> [EXERCISE INSTRUCTIONS]: The answer should consist solely of the lines from the first one below through the line containing "ATOM 20 C C", copied exactly.

Records from a dataset:
────────────────────

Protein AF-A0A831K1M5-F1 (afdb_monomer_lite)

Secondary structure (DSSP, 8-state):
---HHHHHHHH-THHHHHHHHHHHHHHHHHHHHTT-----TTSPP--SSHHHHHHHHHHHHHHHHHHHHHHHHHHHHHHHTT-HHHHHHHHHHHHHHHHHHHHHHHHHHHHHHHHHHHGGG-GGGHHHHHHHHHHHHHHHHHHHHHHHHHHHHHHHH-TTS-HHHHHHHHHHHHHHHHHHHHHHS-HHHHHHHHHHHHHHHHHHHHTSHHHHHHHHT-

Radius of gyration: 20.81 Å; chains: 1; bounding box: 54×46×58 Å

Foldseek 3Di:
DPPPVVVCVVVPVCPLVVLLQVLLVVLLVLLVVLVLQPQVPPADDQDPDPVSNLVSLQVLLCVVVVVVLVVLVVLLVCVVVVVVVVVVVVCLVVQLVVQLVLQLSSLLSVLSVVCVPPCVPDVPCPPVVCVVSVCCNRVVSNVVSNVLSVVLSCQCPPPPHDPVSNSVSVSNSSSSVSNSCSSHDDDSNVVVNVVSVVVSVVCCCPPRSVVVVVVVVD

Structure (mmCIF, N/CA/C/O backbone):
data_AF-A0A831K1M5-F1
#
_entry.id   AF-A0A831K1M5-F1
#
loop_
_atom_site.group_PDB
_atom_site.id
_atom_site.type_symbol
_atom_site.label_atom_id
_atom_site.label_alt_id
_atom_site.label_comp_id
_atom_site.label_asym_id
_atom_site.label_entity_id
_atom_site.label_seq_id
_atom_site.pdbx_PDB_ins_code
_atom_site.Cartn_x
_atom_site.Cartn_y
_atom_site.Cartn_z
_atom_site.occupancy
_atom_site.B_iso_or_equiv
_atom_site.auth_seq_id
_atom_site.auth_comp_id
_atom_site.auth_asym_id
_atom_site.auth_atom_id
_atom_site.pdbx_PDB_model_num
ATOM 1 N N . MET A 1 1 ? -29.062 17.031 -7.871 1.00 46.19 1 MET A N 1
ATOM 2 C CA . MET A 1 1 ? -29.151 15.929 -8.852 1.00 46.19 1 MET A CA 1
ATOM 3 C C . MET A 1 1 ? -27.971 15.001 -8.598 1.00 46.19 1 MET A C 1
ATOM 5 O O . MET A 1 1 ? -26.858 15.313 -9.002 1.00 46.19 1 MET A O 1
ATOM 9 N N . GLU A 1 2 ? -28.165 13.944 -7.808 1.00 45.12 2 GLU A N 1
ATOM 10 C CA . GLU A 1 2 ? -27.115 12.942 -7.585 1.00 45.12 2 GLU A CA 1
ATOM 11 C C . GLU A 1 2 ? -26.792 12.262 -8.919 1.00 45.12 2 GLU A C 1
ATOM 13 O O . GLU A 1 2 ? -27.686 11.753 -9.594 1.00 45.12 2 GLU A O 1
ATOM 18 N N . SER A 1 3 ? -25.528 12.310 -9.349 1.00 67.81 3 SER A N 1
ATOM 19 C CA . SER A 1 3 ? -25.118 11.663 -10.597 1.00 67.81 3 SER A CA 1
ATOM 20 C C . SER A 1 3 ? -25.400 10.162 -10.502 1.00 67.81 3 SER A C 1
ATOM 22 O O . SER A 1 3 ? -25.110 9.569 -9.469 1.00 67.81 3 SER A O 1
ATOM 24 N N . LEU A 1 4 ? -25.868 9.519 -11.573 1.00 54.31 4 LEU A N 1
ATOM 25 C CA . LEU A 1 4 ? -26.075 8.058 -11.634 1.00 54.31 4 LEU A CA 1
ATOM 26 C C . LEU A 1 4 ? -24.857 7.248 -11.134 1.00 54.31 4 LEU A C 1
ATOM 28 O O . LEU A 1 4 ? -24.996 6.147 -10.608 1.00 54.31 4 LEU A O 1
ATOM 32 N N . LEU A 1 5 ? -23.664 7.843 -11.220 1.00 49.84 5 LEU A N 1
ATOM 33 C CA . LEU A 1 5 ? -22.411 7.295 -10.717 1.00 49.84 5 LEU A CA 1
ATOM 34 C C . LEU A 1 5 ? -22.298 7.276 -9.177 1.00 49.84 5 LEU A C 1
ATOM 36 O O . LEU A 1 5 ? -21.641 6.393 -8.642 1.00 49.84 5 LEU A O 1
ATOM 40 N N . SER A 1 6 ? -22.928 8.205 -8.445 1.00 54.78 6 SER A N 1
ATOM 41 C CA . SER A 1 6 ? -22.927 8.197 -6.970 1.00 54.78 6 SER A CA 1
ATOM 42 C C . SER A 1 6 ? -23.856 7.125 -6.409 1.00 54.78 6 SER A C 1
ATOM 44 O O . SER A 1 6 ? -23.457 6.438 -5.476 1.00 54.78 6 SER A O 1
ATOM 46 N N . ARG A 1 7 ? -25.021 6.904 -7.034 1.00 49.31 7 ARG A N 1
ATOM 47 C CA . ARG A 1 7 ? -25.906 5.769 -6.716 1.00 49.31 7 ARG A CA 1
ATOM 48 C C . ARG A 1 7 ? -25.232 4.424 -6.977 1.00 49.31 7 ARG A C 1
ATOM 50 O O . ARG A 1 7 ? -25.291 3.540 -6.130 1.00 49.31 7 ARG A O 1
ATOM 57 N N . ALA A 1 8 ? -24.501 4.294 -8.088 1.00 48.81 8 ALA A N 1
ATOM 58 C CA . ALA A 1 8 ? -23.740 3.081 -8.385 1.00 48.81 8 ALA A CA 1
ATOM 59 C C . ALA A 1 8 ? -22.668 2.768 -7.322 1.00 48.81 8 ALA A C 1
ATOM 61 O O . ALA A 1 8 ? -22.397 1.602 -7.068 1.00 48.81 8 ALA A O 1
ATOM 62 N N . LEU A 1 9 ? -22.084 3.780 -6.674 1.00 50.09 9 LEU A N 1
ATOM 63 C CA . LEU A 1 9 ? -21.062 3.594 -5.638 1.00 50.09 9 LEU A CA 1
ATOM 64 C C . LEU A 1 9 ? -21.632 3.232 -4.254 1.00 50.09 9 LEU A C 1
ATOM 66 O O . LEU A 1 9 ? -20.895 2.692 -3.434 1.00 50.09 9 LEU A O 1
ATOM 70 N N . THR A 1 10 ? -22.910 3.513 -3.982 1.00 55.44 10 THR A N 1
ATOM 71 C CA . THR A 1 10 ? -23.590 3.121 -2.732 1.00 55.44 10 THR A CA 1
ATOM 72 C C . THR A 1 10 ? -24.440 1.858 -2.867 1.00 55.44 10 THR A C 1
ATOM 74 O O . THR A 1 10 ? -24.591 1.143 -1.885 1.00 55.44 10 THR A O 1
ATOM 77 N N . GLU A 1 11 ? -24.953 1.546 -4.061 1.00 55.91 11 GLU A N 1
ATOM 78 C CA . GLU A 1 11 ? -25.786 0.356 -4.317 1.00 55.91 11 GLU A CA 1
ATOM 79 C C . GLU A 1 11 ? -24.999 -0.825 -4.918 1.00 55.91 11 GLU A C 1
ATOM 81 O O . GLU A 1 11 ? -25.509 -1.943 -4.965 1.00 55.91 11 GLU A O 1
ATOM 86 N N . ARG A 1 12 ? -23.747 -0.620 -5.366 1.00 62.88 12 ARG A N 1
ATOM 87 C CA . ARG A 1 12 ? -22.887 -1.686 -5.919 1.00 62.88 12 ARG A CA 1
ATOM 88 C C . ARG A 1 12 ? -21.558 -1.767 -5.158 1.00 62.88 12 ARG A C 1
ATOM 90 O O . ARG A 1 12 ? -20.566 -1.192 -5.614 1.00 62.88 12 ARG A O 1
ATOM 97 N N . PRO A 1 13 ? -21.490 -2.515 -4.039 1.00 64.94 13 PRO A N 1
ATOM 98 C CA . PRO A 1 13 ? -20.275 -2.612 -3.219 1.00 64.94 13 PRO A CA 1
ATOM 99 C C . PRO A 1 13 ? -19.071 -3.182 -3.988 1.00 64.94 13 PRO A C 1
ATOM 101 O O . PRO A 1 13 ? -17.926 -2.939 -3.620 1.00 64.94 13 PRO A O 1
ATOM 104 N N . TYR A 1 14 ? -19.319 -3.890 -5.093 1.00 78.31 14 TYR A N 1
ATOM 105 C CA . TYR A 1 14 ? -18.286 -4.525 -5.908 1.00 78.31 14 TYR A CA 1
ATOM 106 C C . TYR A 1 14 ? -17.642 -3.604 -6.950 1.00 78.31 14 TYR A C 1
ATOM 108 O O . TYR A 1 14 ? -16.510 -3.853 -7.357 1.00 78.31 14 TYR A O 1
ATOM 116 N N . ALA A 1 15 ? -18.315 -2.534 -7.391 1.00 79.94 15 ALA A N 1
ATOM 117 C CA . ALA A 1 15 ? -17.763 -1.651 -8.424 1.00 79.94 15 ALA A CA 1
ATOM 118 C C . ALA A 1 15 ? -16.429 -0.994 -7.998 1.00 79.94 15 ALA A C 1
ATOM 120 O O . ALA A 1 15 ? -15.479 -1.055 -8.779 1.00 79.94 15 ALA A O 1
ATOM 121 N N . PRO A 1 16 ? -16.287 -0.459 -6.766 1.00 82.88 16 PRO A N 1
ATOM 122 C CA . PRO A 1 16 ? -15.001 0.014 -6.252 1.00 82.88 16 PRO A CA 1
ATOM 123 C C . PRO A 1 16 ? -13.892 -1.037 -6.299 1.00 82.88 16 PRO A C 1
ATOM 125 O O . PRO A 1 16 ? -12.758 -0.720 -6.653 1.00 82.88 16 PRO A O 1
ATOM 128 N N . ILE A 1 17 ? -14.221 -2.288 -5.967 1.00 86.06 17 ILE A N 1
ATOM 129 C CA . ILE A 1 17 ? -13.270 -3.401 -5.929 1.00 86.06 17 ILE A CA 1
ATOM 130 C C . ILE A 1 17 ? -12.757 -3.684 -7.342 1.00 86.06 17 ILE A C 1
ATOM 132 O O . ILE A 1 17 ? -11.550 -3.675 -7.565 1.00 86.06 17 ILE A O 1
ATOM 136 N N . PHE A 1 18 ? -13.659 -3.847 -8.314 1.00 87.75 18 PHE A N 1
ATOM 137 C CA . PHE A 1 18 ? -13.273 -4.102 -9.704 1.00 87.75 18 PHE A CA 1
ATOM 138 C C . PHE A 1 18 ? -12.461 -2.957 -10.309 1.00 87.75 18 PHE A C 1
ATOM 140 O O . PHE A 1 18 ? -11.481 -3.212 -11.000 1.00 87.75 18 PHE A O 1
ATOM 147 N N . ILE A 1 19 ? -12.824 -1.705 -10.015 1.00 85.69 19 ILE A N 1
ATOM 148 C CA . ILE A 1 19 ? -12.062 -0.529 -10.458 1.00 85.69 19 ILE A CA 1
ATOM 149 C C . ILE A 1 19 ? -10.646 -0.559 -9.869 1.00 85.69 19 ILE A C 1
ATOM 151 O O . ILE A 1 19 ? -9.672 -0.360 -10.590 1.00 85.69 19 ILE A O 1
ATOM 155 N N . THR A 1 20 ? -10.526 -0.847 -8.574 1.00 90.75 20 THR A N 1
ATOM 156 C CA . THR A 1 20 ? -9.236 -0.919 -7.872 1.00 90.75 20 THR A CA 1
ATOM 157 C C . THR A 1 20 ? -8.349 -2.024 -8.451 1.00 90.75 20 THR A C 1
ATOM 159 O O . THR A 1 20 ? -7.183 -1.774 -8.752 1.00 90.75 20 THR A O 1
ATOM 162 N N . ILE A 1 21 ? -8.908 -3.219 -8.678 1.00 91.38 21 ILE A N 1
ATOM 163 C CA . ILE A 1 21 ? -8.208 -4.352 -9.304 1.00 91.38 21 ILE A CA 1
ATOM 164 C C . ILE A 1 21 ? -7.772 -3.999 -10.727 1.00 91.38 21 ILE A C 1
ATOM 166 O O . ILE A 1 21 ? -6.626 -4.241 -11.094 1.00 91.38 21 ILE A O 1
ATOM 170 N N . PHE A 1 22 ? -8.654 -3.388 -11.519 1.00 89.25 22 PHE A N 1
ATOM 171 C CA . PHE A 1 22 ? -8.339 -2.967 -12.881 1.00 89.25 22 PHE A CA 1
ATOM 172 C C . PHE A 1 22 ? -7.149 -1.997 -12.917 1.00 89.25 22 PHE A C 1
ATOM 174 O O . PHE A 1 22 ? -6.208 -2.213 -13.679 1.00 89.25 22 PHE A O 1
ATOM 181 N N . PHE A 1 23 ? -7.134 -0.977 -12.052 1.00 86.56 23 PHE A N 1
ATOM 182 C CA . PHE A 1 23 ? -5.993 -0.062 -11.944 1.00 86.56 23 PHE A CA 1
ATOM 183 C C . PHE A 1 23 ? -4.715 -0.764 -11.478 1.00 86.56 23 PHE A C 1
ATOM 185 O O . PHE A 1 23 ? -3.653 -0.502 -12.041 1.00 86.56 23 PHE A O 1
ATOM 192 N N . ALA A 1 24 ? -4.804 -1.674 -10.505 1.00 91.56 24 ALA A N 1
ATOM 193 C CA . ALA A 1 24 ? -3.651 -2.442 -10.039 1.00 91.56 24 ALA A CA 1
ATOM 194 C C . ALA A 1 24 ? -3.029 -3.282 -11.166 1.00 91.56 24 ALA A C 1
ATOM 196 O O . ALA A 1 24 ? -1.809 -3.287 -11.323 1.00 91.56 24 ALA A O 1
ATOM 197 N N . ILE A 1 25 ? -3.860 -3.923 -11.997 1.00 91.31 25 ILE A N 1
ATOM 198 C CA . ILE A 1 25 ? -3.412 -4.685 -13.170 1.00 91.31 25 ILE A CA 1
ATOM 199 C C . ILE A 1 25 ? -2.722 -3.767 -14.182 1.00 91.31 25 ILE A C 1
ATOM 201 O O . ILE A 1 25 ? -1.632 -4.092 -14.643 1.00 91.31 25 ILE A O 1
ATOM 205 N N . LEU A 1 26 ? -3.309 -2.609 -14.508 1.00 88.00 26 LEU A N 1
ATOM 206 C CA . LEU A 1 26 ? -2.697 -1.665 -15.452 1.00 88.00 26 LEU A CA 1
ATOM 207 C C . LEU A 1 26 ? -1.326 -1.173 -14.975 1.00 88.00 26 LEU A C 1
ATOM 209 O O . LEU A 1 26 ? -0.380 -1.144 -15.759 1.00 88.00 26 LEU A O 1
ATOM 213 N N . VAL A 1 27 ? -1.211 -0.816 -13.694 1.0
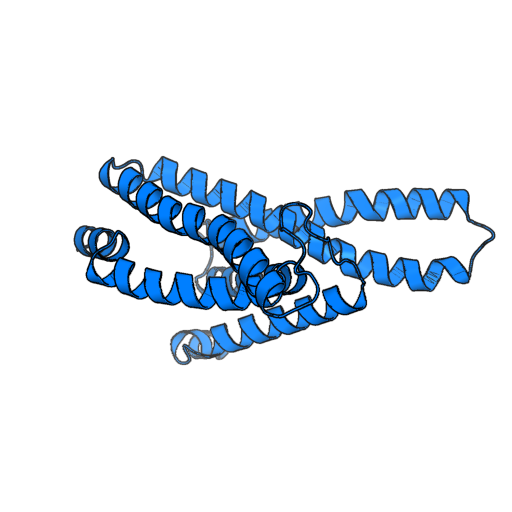0 86.62 27 VAL A N 1
ATOM 214 C CA . VAL A 1 27 ? 0.060 -0.390 -13.088 1.00 86.62 27 VAL A CA 1
ATOM 215 C C . VAL A 1 27 ? 1.075 -1.533 -13.097 1.00 86.62 27 VAL A C 1
ATOM 217 O O . VAL A 1 27 ? 2.231 -1.312 -13.445 1.00 86.62 27 VAL A O 1
ATOM 220 N N . SER A 1 28 ? 0.647 -2.756 -12.774 1.00 87.12 28 SER A N 1
ATOM 221 C CA . SER A 1 28 ? 1.516 -3.936 -12.778 1.00 87.12 28 SER A CA 1
ATOM 222 C C . SER A 1 28 ? 2.043 -4.264 -14.178 1.00 87.12 28 SER A C 1
ATOM 224 O O . SER A 1 28 ? 3.243 -4.476 -14.343 1.00 87.12 28 SER A O 1
ATOM 226 N N . ILE A 1 29 ? 1.187 -4.210 -15.204 1.00 87.25 29 ILE A N 1
ATOM 227 C CA . ILE A 1 29 ? 1.591 -4.388 -16.607 1.00 87.25 29 ILE A CA 1
ATOM 228 C C . ILE A 1 29 ? 2.582 -3.297 -17.022 1.00 87.25 29 ILE A C 1
ATOM 230 O O . ILE A 1 29 ? 3.609 -3.601 -17.625 1.00 87.25 29 ILE A O 1
ATOM 234 N N . ALA A 1 30 ? 2.303 -2.034 -16.686 1.00 83.62 30 ALA A N 1
ATOM 235 C CA . ALA A 1 30 ? 3.194 -0.924 -17.009 1.00 83.62 30 ALA A CA 1
ATOM 236 C C . ALA A 1 30 ? 4.578 -1.100 -16.361 1.00 83.62 30 ALA A C 1
ATOM 238 O O . ALA A 1 30 ? 5.583 -0.950 -17.053 1.00 83.62 30 ALA A O 1
ATOM 239 N N . GLY A 1 31 ? 4.623 -1.490 -15.081 1.00 81.69 31 GLY A N 1
ATOM 240 C CA . GLY A 1 31 ? 5.865 -1.762 -14.352 1.00 81.69 31 GLY A CA 1
ATOM 241 C C . GLY A 1 31 ? 6.644 -2.967 -14.888 1.00 81.69 31 GLY A C 1
ATOM 242 O O . GLY A 1 31 ? 7.872 -2.938 -14.939 1.00 81.69 31 GLY A O 1
ATOM 243 N N . ALA A 1 32 ? 5.948 -4.013 -15.341 1.00 80.75 32 ALA A N 1
ATOM 244 C CA . ALA A 1 32 ? 6.585 -5.170 -15.967 1.00 80.75 32 ALA A CA 1
ATOM 245 C C . ALA A 1 32 ? 7.240 -4.809 -17.314 1.00 80.75 32 ALA A C 1
ATOM 247 O O . ALA A 1 32 ? 8.346 -5.263 -17.602 1.00 80.75 32 ALA A O 1
ATOM 248 N N . ILE A 1 33 ? 6.584 -3.969 -18.126 1.00 80.88 33 ILE A N 1
ATOM 249 C CA . ILE A 1 33 ? 7.088 -3.542 -19.445 1.00 80.88 33 ILE A CA 1
ATOM 250 C C . ILE A 1 33 ? 8.268 -2.575 -19.317 1.00 80.88 33 ILE A C 1
ATOM 252 O O . ILE A 1 33 ? 9.175 -2.600 -20.148 1.00 80.88 33 ILE A O 1
ATOM 256 N N . SER A 1 34 ? 8.277 -1.708 -18.305 1.00 72.81 34 SER A N 1
ATOM 257 C CA . SER A 1 34 ? 9.358 -0.737 -18.119 1.00 72.81 34 SER A CA 1
ATOM 258 C C . SER A 1 34 ? 10.654 -1.354 -17.604 1.00 72.81 34 SER A C 1
ATOM 260 O O . SER A 1 34 ? 11.641 -0.638 -17.501 1.00 72.81 34 SER A O 1
ATOM 262 N N . HIS A 1 35 ? 10.689 -2.646 -17.250 1.00 65.56 35 HIS A N 1
ATOM 263 C CA . HIS A 1 35 ? 11.842 -3.281 -16.593 1.00 65.56 35 HIS A CA 1
ATOM 264 C C . HIS A 1 35 ? 12.351 -2.516 -15.355 1.00 65.56 35 HIS A C 1
ATOM 266 O O . HIS A 1 35 ? 13.433 -2.804 -14.842 1.00 65.56 35 HIS A O 1
ATOM 272 N N . THR A 1 36 ? 11.554 -1.584 -14.825 1.00 62.81 36 THR A N 1
ATOM 273 C CA . THR A 1 36 ? 11.765 -0.907 -13.548 1.00 62.81 36 THR A CA 1
ATOM 274 C C . THR A 1 36 ? 11.326 -1.867 -12.453 1.00 62.81 36 THR A C 1
ATOM 276 O O . THR A 1 36 ? 10.406 -1.583 -11.693 1.00 62.81 36 THR A O 1
ATOM 279 N N . LEU A 1 37 ? 11.921 -3.057 -12.432 1.00 57.62 37 LEU A N 1
ATOM 280 C CA . LEU A 1 37 ? 11.819 -3.986 -11.325 1.00 57.62 37 LEU A CA 1
ATOM 281 C C . LEU A 1 37 ? 12.889 -3.530 -10.339 1.00 57.62 37 LEU A C 1
ATOM 283 O O . LEU A 1 37 ? 14.062 -3.866 -10.531 1.00 57.62 37 LEU A O 1
ATOM 287 N N . PRO A 1 38 ? 12.556 -2.741 -9.302 1.00 53.56 38 PRO A N 1
ATOM 288 C CA . PRO A 1 38 ? 13.452 -2.658 -8.179 1.00 53.56 38 PRO A CA 1
ATOM 289 C C . PRO A 1 38 ? 13.499 -4.088 -7.656 1.00 53.56 38 PRO A C 1
ATOM 291 O O . PRO A 1 38 ? 12.526 -4.596 -7.102 1.00 53.56 38 PRO A O 1
ATOM 294 N N . GLN A 1 39 ? 14.621 -4.773 -7.865 1.00 54.72 39 GLN A N 1
ATOM 295 C CA . GLN A 1 39 ? 14.946 -5.868 -6.975 1.00 54.72 39 GLN A CA 1
ATOM 296 C C . GLN A 1 39 ? 15.048 -5.208 -5.611 1.00 54.72 39 GLN A C 1
ATOM 298 O O . GLN A 1 39 ? 16.030 -4.527 -5.313 1.00 54.72 39 GLN A O 1
ATOM 303 N N . ALA A 1 40 ? 13.963 -5.274 -4.842 1.00 58.03 40 ALA A N 1
ATOM 304 C CA . ALA A 1 40 ? 13.940 -4.720 -3.512 1.00 58.03 40 ALA A CA 1
ATOM 305 C C . ALA A 1 40 ? 14.994 -5.500 -2.734 1.00 58.03 40 ALA A C 1
ATOM 307 O O . ALA A 1 40 ? 14.766 -6.636 -2.335 1.00 58.03 40 ALA A O 1
ATOM 308 N N . GLN A 1 41 ? 16.163 -4.879 -2.553 1.00 62.22 41 GLN A N 1
ATOM 309 C CA . GLN A 1 41 ? 17.332 -5.461 -1.883 1.00 62.22 41 GLN A CA 1
ATOM 310 C C . GLN A 1 41 ? 17.024 -5.902 -0.444 1.00 62.22 41 GLN A C 1
ATOM 312 O O . GLN A 1 41 ? 17.820 -6.587 0.185 1.00 62.22 41 GLN A O 1
ATOM 317 N N . VAL A 1 42 ? 15.866 -5.488 0.075 1.00 69.88 42 VAL A N 1
ATOM 318 C CA . VAL A 1 42 ? 15.314 -5.880 1.369 1.00 69.88 42 VAL A CA 1
ATOM 319 C C . VAL A 1 42 ? 14.814 -7.332 1.367 1.00 69.88 42 VAL A C 1
ATOM 321 O O . VAL A 1 42 ? 14.804 -7.962 2.422 1.00 69.88 42 VAL A O 1
ATOM 324 N N . PHE A 1 43 ? 14.410 -7.880 0.217 1.00 81.25 43 PHE A N 1
ATOM 325 C CA . PHE A 1 43 ? 13.930 -9.255 0.113 1.00 81.25 43 PHE A CA 1
ATOM 326 C C . PHE A 1 43 ? 15.057 -10.216 -0.241 1.00 81.25 43 PHE A C 1
ATOM 328 O O . PHE A 1 43 ? 15.871 -9.969 -1.131 1.00 81.25 43 PHE A O 1
ATOM 335 N N . THR A 1 44 ? 15.052 -11.362 0.432 1.00 84.56 44 THR A N 1
ATOM 336 C CA . THR A 1 44 ? 15.894 -12.493 0.056 1.00 84.56 44 THR A CA 1
ATOM 337 C C . THR A 1 44 ? 15.442 -12.984 -1.323 1.00 84.56 44 THR A C 1
ATOM 339 O O . THR A 1 44 ? 14.248 -13.261 -1.484 1.00 84.56 44 THR A O 1
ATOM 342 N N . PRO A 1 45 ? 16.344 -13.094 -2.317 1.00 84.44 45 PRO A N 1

────────────────────

> [RESPONSE AREA]:
Protein AF-A0A831K1M5-F1 (afdb_monomer_lite)

Secondary structure (DSSP, 8-state):
---HHHHHHHH-THHHHHHHHHHHHHHHHHHHHTT-----TTSPP--SSHHHHHHHHHHHHHHHHHHHHHHHHHHHHHHHTT-HHHHHHHHHHHHHHHHHHHHHHHHHHHHHHHHHHHGGG-GGGHHHHHHHHHHHHHHHHHHHHHHHHHHHHHHHH-TTS-HHHHHHHHHHHHHHHHHHHHHHS-HHHHHHHHHHHHHHHHHHHHTSHHHHHHHHT-

Radius of gyration: 20.81 Å; chains: 1; bounding box: 54×46×58 Å

Foldseek 3Di:
DPPPVVVCVVVPVCPLVVLLQVLLVVLLVLLVVLVLQPQVPPADDQDPDPVSNLVSLQVLLCVVVVVVLVVLVVLLVCVVVVVVVVVVVVCLVVQLVVQLVLQLSSLLSVLSVVCVPPCVPDVPCPPVVCVVSVCCNRVVSNVVSNVLSVVLSCQCPPPPHDPVSNSVSVSNSSSSVSNSCSSHDDDSNVVVNVVSVVVSVVCCCPPRSVVVVVVVVD

Structure (mmCIF, N/CA/C/O backbone):
data_AF-A0A831K1M5-F1
#
_entry.id   AF-A0A831K1M5-F1
#
loop_
_atom_site.group_PDB
_atom_site.id
_atom_site.type_symbol
_atom_site.label_atom_id
_atom_site.label_alt_id
_atom_site.label_comp_id
_atom_site.label_asym_id
_atom_site.label_entity_id
_atom_site.label_seq_id
_atom_site.pdbx_PDB_ins_code
_atom_site.Cartn_x
_atom_site.Cartn_y
_atom_site.Cartn_z
_atom_site.occupancy
_atom_site.B_iso_or_equiv
_atom_site.auth_seq_id
_atom_site.auth_comp_id
_atom_site.auth_asym_id
_atom_site.auth_atom_id
_atom_site.pdbx_PDB_model_num
ATOM 1 N N . MET A 1 1 ? -29.062 17.031 -7.871 1.00 46.19 1 MET A N 1
ATOM 2 C CA . MET A 1 1 ? -29.151 15.929 -8.852 1.00 46.19 1 MET A CA 1
ATOM 3 C C . MET A 1 1 ? -27.971 15.001 -8.598 1.00 46.19 1 MET A C 1
ATOM 5 O O . MET A 1 1 ? -26.858 15.313 -9.002 1.00 46.19 1 MET A O 1
ATOM 9 N N . GLU A 1 2 ? -28.165 13.944 -7.808 1.00 45.12 2 GLU A N 1
ATOM 10 C CA . GLU A 1 2 ? -27.115 12.942 -7.585 1.00 45.12 2 GLU A CA 1
ATOM 11 C C . GLU A 1 2 ? -26.792 12.262 -8.919 1.00 45.12 2 GLU A C 1
ATOM 13 O O . GLU A 1 2 ? -27.686 11.753 -9.594 1.00 45.12 2 GLU A O 1
ATOM 18 N N . SER A 1 3 ? -25.528 12.310 -9.349 1.00 67.81 3 SER A N 1
ATOM 19 C CA . SER A 1 3 ? -25.118 11.663 -10.597 1.00 67.81 3 SER A CA 1
ATOM 20 C C . SER A 1 3 ? -25.400 10.162 -10.502 1.00 67.81 3 SER A C 1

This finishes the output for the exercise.